As a leader, your job is to achieve a goal or reach the target by encouraging your team to do their best work. Again, it is not your job to micromanage that team or to do the work for them. Instead, you are simply encouraging them and giving them a safe place to exercise their inherent abilities.
Be Genuinely Interested in Knowing Your Team
Knowing them is one of the most important aspects of getting the most out of a team. That means taking a personal interest in them and having a solid understanding of what they do for your organization and how they work best.
This then allows you to expect how a team member is likely to react, and it will enable you to put them in the best place at the best time, to put them on the most proper projects, and generally, help them to perform at their best level.
One of the most fundamental aspects of this is to recognize the essential skills of each team member and then how you can put them to the best use. You are wasting money if you have a team member who is not maximizing their potential.
Let us consider an example. Imagine that you run a website on a complex topic such as programming. You have hired some technical writers, paying them a lot to write in-depth tutorials and articles and stay up to date with the latest information.
But you also have those same writers uploading their articles to the site. And you are incredibly strict about formatting. You want them to make sure they use the right fonts, use the correct sizes for images, and add the proper meta tags.

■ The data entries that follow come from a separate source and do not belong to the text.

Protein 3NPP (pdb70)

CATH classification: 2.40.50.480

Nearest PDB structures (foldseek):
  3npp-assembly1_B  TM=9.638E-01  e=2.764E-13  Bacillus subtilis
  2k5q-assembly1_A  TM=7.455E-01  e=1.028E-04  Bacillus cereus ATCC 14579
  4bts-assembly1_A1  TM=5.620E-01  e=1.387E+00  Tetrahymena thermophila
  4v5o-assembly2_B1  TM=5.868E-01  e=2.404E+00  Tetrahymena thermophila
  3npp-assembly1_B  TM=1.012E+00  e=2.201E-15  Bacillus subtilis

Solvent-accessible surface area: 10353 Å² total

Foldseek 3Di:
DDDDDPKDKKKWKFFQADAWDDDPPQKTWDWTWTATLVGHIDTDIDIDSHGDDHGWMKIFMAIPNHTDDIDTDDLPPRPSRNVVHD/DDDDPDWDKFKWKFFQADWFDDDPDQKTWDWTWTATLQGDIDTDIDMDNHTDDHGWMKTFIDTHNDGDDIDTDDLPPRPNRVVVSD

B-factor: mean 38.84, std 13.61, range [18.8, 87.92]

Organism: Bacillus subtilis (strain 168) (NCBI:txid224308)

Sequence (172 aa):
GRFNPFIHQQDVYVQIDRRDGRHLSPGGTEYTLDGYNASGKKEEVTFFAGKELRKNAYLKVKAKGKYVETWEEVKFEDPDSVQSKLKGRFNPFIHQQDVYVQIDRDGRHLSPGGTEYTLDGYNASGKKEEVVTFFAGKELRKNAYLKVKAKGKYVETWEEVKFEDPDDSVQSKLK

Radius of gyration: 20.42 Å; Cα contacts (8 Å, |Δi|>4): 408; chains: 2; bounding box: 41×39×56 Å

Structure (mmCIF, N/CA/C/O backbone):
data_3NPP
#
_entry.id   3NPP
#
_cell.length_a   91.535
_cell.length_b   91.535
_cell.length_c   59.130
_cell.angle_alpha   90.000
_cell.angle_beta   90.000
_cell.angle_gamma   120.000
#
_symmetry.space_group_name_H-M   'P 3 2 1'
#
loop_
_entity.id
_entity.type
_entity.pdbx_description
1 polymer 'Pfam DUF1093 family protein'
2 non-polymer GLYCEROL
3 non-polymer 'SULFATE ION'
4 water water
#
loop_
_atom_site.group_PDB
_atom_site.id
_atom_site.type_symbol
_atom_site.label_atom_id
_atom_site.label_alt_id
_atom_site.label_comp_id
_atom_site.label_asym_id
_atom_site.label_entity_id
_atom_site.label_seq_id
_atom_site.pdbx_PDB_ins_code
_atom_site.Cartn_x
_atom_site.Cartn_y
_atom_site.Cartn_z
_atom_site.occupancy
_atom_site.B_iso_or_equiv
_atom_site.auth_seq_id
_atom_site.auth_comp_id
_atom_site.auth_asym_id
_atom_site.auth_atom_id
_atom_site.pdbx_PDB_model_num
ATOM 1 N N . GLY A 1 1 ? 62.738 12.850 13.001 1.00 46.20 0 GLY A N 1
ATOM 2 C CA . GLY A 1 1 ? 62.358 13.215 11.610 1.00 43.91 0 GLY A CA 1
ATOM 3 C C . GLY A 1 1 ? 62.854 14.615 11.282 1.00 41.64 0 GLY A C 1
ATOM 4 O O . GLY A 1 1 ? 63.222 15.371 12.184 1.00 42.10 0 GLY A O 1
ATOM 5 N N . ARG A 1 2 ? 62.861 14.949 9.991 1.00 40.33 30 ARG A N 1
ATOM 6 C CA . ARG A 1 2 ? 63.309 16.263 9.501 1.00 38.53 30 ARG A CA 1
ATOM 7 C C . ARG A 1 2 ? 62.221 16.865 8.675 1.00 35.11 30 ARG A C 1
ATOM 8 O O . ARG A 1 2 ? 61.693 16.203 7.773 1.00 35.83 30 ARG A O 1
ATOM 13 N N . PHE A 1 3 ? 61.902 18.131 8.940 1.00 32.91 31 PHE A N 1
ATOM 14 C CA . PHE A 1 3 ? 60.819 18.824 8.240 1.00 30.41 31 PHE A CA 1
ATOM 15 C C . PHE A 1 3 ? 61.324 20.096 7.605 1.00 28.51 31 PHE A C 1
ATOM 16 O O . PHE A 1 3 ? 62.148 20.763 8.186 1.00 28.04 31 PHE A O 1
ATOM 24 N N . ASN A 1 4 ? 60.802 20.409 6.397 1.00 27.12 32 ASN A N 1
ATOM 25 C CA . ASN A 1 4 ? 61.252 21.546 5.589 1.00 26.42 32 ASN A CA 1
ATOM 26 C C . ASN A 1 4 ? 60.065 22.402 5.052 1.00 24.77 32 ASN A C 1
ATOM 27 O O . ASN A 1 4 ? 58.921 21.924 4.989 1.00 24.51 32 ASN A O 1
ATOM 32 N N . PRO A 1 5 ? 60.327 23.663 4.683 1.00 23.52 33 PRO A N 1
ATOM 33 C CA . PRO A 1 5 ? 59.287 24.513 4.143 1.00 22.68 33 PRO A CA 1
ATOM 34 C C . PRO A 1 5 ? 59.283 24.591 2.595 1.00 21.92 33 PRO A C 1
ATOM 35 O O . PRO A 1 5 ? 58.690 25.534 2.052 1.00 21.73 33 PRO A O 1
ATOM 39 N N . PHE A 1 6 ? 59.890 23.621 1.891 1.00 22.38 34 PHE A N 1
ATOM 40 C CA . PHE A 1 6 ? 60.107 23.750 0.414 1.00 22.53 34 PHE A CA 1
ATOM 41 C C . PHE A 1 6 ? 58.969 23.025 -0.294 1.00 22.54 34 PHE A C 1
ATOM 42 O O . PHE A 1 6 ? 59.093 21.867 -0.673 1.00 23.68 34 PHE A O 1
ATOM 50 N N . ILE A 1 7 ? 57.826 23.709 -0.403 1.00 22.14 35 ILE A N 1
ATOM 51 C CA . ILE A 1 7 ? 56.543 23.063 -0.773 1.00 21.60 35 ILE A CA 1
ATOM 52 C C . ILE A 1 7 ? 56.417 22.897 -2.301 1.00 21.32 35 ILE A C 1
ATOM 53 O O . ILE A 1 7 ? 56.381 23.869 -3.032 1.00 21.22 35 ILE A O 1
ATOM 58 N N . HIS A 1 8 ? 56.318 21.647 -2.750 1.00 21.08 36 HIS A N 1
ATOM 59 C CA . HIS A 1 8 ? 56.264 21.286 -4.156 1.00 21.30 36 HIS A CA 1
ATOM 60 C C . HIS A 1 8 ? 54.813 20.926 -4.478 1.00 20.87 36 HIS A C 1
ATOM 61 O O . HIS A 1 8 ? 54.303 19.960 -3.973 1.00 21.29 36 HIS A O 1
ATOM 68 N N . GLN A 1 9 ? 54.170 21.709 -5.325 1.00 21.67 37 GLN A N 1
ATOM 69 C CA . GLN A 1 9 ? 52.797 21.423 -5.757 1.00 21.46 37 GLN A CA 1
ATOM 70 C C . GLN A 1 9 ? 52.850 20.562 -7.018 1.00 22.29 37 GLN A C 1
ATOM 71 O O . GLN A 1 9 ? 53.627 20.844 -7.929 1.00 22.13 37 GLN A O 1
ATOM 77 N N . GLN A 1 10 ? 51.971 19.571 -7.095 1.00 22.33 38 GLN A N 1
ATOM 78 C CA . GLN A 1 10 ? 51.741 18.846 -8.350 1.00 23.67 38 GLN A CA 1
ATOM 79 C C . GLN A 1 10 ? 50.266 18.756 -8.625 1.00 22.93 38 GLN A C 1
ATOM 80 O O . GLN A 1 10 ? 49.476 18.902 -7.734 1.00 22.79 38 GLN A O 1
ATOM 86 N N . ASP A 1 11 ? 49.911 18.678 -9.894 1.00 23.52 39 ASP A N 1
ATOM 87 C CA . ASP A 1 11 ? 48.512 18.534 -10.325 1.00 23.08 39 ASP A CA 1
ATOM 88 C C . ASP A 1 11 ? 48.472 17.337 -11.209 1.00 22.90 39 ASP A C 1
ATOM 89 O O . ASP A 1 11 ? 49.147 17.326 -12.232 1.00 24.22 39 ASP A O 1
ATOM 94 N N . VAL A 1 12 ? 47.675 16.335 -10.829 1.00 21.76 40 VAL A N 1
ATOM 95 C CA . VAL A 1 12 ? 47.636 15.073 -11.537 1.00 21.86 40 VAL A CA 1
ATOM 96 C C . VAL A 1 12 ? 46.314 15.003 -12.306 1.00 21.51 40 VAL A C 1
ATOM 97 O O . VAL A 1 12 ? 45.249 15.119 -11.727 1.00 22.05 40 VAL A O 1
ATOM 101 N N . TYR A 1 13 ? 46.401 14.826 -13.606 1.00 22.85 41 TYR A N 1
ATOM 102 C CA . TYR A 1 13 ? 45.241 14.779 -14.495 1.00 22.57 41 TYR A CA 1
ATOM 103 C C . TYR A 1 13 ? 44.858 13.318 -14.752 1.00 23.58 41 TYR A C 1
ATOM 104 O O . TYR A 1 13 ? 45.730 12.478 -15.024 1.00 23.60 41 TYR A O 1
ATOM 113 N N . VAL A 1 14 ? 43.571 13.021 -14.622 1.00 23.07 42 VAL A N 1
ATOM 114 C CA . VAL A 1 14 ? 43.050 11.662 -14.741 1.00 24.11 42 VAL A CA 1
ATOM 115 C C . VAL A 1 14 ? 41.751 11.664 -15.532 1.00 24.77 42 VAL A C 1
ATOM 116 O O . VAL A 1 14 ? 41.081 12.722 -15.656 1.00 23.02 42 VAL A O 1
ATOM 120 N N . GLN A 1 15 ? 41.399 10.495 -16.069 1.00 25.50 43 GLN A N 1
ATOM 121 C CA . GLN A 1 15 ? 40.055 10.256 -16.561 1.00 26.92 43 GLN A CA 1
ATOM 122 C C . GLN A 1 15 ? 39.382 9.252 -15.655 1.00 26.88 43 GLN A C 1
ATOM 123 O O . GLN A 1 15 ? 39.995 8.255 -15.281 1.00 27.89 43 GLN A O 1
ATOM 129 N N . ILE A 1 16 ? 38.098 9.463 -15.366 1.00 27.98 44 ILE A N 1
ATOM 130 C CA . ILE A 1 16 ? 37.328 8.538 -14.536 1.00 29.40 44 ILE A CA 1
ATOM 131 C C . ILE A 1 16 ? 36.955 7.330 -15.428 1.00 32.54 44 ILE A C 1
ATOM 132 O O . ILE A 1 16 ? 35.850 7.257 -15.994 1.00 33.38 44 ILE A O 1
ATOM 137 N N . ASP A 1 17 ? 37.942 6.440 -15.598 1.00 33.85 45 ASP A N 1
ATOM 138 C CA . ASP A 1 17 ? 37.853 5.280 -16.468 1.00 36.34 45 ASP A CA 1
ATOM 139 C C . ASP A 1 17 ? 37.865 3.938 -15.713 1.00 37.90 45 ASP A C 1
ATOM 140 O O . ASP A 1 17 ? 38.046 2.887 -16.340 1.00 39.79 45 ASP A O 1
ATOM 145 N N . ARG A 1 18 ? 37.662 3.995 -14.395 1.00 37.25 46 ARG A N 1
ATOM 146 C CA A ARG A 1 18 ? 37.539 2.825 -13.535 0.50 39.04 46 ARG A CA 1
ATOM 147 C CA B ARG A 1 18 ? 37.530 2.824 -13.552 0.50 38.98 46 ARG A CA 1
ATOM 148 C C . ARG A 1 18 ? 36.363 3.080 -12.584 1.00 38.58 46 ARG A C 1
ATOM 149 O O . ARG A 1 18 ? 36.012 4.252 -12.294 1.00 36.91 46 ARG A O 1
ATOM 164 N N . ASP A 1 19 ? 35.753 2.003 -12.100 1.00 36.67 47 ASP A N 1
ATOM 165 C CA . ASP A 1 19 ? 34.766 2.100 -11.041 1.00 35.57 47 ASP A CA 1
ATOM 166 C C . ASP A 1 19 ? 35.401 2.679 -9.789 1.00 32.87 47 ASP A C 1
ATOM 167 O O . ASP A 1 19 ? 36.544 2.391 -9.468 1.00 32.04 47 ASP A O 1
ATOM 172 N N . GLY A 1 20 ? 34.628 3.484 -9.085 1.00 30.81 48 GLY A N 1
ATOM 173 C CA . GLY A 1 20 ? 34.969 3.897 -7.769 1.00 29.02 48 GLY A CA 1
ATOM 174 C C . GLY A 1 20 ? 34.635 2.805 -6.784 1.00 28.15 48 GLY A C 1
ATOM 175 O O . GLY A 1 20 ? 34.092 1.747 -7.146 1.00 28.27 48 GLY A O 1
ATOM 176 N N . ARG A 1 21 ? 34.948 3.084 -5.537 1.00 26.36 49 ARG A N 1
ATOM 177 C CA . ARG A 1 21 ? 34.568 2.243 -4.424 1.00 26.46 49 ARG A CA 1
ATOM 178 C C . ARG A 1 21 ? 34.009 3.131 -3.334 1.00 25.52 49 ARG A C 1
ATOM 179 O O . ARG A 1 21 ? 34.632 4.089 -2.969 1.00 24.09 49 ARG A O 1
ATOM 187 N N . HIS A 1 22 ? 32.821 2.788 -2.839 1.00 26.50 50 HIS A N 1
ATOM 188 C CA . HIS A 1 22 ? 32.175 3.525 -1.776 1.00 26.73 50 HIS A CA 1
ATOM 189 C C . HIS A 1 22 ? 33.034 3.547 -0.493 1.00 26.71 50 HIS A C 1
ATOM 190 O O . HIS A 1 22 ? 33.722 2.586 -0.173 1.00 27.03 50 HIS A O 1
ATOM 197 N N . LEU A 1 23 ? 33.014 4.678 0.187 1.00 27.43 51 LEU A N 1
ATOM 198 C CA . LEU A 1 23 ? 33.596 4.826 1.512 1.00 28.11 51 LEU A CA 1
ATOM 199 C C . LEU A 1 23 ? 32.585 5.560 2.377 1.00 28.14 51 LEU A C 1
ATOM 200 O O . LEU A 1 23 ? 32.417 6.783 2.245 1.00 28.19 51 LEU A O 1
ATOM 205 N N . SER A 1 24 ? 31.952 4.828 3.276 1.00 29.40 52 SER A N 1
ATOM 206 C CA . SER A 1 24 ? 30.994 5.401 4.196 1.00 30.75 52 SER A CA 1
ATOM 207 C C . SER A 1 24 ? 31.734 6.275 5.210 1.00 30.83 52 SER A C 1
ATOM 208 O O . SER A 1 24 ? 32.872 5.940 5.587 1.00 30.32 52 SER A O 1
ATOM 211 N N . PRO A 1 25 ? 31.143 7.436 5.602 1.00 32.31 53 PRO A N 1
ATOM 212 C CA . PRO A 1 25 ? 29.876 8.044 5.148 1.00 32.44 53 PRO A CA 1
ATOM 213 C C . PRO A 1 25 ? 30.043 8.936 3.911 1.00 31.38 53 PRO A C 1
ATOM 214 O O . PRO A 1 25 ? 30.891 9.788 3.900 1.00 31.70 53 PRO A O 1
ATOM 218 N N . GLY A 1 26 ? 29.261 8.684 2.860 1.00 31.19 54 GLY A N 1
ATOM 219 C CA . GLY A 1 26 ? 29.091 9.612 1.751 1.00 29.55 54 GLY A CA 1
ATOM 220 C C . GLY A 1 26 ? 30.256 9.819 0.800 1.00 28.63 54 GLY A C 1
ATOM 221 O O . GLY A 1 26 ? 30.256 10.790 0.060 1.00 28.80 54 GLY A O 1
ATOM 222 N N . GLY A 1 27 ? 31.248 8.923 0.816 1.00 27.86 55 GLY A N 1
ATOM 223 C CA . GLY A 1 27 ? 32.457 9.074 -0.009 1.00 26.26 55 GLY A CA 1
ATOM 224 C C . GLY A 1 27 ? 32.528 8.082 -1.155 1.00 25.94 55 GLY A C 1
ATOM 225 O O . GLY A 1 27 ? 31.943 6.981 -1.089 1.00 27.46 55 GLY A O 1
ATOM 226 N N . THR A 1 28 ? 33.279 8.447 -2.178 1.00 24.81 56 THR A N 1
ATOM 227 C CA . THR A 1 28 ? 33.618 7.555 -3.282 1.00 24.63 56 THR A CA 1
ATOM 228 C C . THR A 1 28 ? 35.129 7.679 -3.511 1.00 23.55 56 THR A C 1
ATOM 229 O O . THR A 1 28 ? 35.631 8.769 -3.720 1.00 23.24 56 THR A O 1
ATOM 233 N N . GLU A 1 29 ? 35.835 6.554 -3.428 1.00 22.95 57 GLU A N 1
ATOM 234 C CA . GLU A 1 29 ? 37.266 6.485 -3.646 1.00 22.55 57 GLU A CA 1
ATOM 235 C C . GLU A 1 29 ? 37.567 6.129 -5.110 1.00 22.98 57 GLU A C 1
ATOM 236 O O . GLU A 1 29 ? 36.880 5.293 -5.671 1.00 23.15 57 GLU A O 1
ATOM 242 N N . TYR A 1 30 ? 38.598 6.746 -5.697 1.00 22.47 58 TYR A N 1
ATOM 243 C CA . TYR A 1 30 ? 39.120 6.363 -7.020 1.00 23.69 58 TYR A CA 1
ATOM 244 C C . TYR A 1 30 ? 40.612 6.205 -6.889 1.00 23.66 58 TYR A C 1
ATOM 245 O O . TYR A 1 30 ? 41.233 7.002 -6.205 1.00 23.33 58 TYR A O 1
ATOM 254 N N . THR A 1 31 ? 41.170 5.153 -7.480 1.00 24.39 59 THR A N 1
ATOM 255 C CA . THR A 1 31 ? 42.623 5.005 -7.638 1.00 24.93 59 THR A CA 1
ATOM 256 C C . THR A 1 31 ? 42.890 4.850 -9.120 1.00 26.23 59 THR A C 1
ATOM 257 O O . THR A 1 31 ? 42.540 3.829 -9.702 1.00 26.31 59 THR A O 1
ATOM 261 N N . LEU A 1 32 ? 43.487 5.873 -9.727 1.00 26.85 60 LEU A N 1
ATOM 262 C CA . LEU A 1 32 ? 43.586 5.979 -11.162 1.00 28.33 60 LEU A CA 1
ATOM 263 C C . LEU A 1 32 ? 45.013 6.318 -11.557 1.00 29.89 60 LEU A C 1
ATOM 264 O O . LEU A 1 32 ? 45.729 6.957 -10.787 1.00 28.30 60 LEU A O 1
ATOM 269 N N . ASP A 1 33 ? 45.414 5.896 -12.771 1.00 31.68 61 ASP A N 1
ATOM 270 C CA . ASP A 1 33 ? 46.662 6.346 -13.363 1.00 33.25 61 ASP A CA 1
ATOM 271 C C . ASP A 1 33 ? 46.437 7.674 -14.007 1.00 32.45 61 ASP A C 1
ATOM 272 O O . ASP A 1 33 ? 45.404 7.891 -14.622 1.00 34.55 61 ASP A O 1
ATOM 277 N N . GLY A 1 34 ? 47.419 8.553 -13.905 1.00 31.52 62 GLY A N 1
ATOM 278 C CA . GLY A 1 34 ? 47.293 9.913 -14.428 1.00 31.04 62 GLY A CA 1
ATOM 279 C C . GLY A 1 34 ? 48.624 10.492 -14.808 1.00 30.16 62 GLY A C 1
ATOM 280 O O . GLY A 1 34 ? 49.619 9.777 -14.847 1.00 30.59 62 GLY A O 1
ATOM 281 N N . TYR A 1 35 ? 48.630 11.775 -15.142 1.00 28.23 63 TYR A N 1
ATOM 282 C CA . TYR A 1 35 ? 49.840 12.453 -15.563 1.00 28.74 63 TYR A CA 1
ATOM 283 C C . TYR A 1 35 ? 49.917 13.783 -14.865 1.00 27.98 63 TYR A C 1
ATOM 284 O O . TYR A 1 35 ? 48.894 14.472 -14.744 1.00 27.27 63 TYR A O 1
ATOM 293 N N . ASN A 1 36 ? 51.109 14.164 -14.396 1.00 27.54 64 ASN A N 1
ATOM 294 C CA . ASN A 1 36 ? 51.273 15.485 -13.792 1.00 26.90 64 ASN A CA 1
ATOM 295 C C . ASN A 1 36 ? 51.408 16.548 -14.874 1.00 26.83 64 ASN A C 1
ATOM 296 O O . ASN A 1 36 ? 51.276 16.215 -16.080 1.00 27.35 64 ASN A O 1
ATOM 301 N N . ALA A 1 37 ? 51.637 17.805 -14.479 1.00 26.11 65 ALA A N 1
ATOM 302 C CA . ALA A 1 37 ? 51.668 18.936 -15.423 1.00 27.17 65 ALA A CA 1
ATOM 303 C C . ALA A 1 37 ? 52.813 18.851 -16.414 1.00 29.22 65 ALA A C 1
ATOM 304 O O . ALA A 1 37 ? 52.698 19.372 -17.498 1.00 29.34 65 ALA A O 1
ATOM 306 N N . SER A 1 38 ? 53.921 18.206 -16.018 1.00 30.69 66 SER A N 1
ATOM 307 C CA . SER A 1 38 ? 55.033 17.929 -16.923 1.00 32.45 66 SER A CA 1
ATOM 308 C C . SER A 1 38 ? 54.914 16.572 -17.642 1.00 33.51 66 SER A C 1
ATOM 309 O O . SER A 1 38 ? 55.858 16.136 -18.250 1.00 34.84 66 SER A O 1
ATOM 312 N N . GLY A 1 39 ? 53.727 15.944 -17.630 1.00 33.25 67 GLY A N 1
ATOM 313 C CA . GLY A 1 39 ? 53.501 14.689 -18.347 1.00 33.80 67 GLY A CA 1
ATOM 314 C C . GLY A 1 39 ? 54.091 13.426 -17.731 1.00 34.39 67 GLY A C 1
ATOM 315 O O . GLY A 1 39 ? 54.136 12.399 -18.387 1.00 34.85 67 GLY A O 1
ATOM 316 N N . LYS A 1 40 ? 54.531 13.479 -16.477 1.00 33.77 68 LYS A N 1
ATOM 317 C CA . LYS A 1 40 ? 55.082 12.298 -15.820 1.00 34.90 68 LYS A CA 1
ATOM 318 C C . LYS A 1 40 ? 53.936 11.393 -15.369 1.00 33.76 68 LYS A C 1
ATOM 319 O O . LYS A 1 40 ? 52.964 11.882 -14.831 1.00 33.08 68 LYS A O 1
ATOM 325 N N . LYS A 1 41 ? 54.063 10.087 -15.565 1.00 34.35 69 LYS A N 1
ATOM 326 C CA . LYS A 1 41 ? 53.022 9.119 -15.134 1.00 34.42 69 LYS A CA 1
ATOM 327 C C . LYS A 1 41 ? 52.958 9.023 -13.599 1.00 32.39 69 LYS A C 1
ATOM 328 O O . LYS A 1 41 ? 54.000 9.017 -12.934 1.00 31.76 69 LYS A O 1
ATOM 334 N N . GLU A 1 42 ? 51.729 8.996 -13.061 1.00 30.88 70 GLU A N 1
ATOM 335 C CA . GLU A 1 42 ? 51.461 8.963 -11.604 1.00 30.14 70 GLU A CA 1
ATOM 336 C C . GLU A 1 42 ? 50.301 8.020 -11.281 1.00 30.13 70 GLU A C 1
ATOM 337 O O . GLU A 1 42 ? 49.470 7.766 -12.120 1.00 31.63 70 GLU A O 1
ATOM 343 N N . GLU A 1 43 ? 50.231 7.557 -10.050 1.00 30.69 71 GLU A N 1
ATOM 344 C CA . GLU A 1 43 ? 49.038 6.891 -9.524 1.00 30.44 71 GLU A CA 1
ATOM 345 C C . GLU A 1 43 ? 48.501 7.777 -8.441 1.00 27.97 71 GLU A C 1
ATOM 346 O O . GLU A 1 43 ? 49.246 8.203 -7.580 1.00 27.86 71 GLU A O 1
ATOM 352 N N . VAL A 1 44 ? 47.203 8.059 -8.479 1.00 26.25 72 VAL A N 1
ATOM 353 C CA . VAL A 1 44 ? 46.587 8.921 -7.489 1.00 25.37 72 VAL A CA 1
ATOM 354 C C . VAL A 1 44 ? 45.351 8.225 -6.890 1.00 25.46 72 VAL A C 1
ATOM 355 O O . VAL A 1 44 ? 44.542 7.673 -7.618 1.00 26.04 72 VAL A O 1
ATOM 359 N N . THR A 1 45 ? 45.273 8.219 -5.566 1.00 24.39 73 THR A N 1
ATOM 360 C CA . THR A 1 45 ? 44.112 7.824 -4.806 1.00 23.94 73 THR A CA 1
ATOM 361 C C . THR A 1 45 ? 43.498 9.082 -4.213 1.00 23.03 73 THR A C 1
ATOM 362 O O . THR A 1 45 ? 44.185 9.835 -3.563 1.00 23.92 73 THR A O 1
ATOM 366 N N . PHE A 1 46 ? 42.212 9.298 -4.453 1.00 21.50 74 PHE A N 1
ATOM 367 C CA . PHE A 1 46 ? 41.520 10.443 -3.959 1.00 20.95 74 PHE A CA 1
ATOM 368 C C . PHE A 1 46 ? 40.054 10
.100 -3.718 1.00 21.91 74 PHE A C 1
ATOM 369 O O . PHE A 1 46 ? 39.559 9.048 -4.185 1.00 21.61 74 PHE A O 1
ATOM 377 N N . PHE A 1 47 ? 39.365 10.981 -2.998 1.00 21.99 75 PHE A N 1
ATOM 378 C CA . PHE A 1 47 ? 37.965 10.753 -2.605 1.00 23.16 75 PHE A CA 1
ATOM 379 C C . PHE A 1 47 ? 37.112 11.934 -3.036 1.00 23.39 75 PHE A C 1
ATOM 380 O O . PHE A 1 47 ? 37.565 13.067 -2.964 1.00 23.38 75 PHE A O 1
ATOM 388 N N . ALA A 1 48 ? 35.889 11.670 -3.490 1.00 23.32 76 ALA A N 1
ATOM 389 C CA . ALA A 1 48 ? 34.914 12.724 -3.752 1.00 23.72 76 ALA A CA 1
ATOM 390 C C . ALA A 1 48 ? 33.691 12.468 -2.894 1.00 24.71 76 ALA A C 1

To make things more complicated, your formatting guidelines change every few weeks. The writers then jump back into their work to add those updated changes.
And when do they miss some formatting? Then all heck breaks loose, and you yell at them until they change their ways.
That sounds rather destructive. But it is how many teams will manage this kind of situation. This example is taken from a real-life experience.
The worst thing is that the programmer is now being paid much money to do work that anyone could do for a fraction of the price. Why has a top writer spent all day? Changing image sizes?
Instead, you could hire someone for a tiny amount of the price, and you could then use your best talent to generate meaningful work. You would double your output, keep everyone happier, and end up with a much better result.
Moreover, your staff will soon become miserable if they spend all their time doing work that does not engage, challenge, or reward them. And we will explore more about why these matter in a moment.
Putting Your Team Together
Another important reason to know your team well is to know who works best with whom and then make sure they are paired according to that information.
This is more complex than simply putting people together if they get on! That is because people who get along often distract one another, meaning it might even make sense to pair people who challenge and improve each other.
Think about when to mix up your team or how staying together could ultimately hurt performance. We have all heard how
Steve Jobs introduced open-plan offices to Pixar to encourage chance encounters between animators, scriptwriters, actors, and the rest of the team.
Likewise, consider factors like “convergence and divergence.” This tells us how people placed in groups will grow more alike over time while also becoming more different from those around them. This process can result in a “tribe-like” attitude, which might create problems within the office.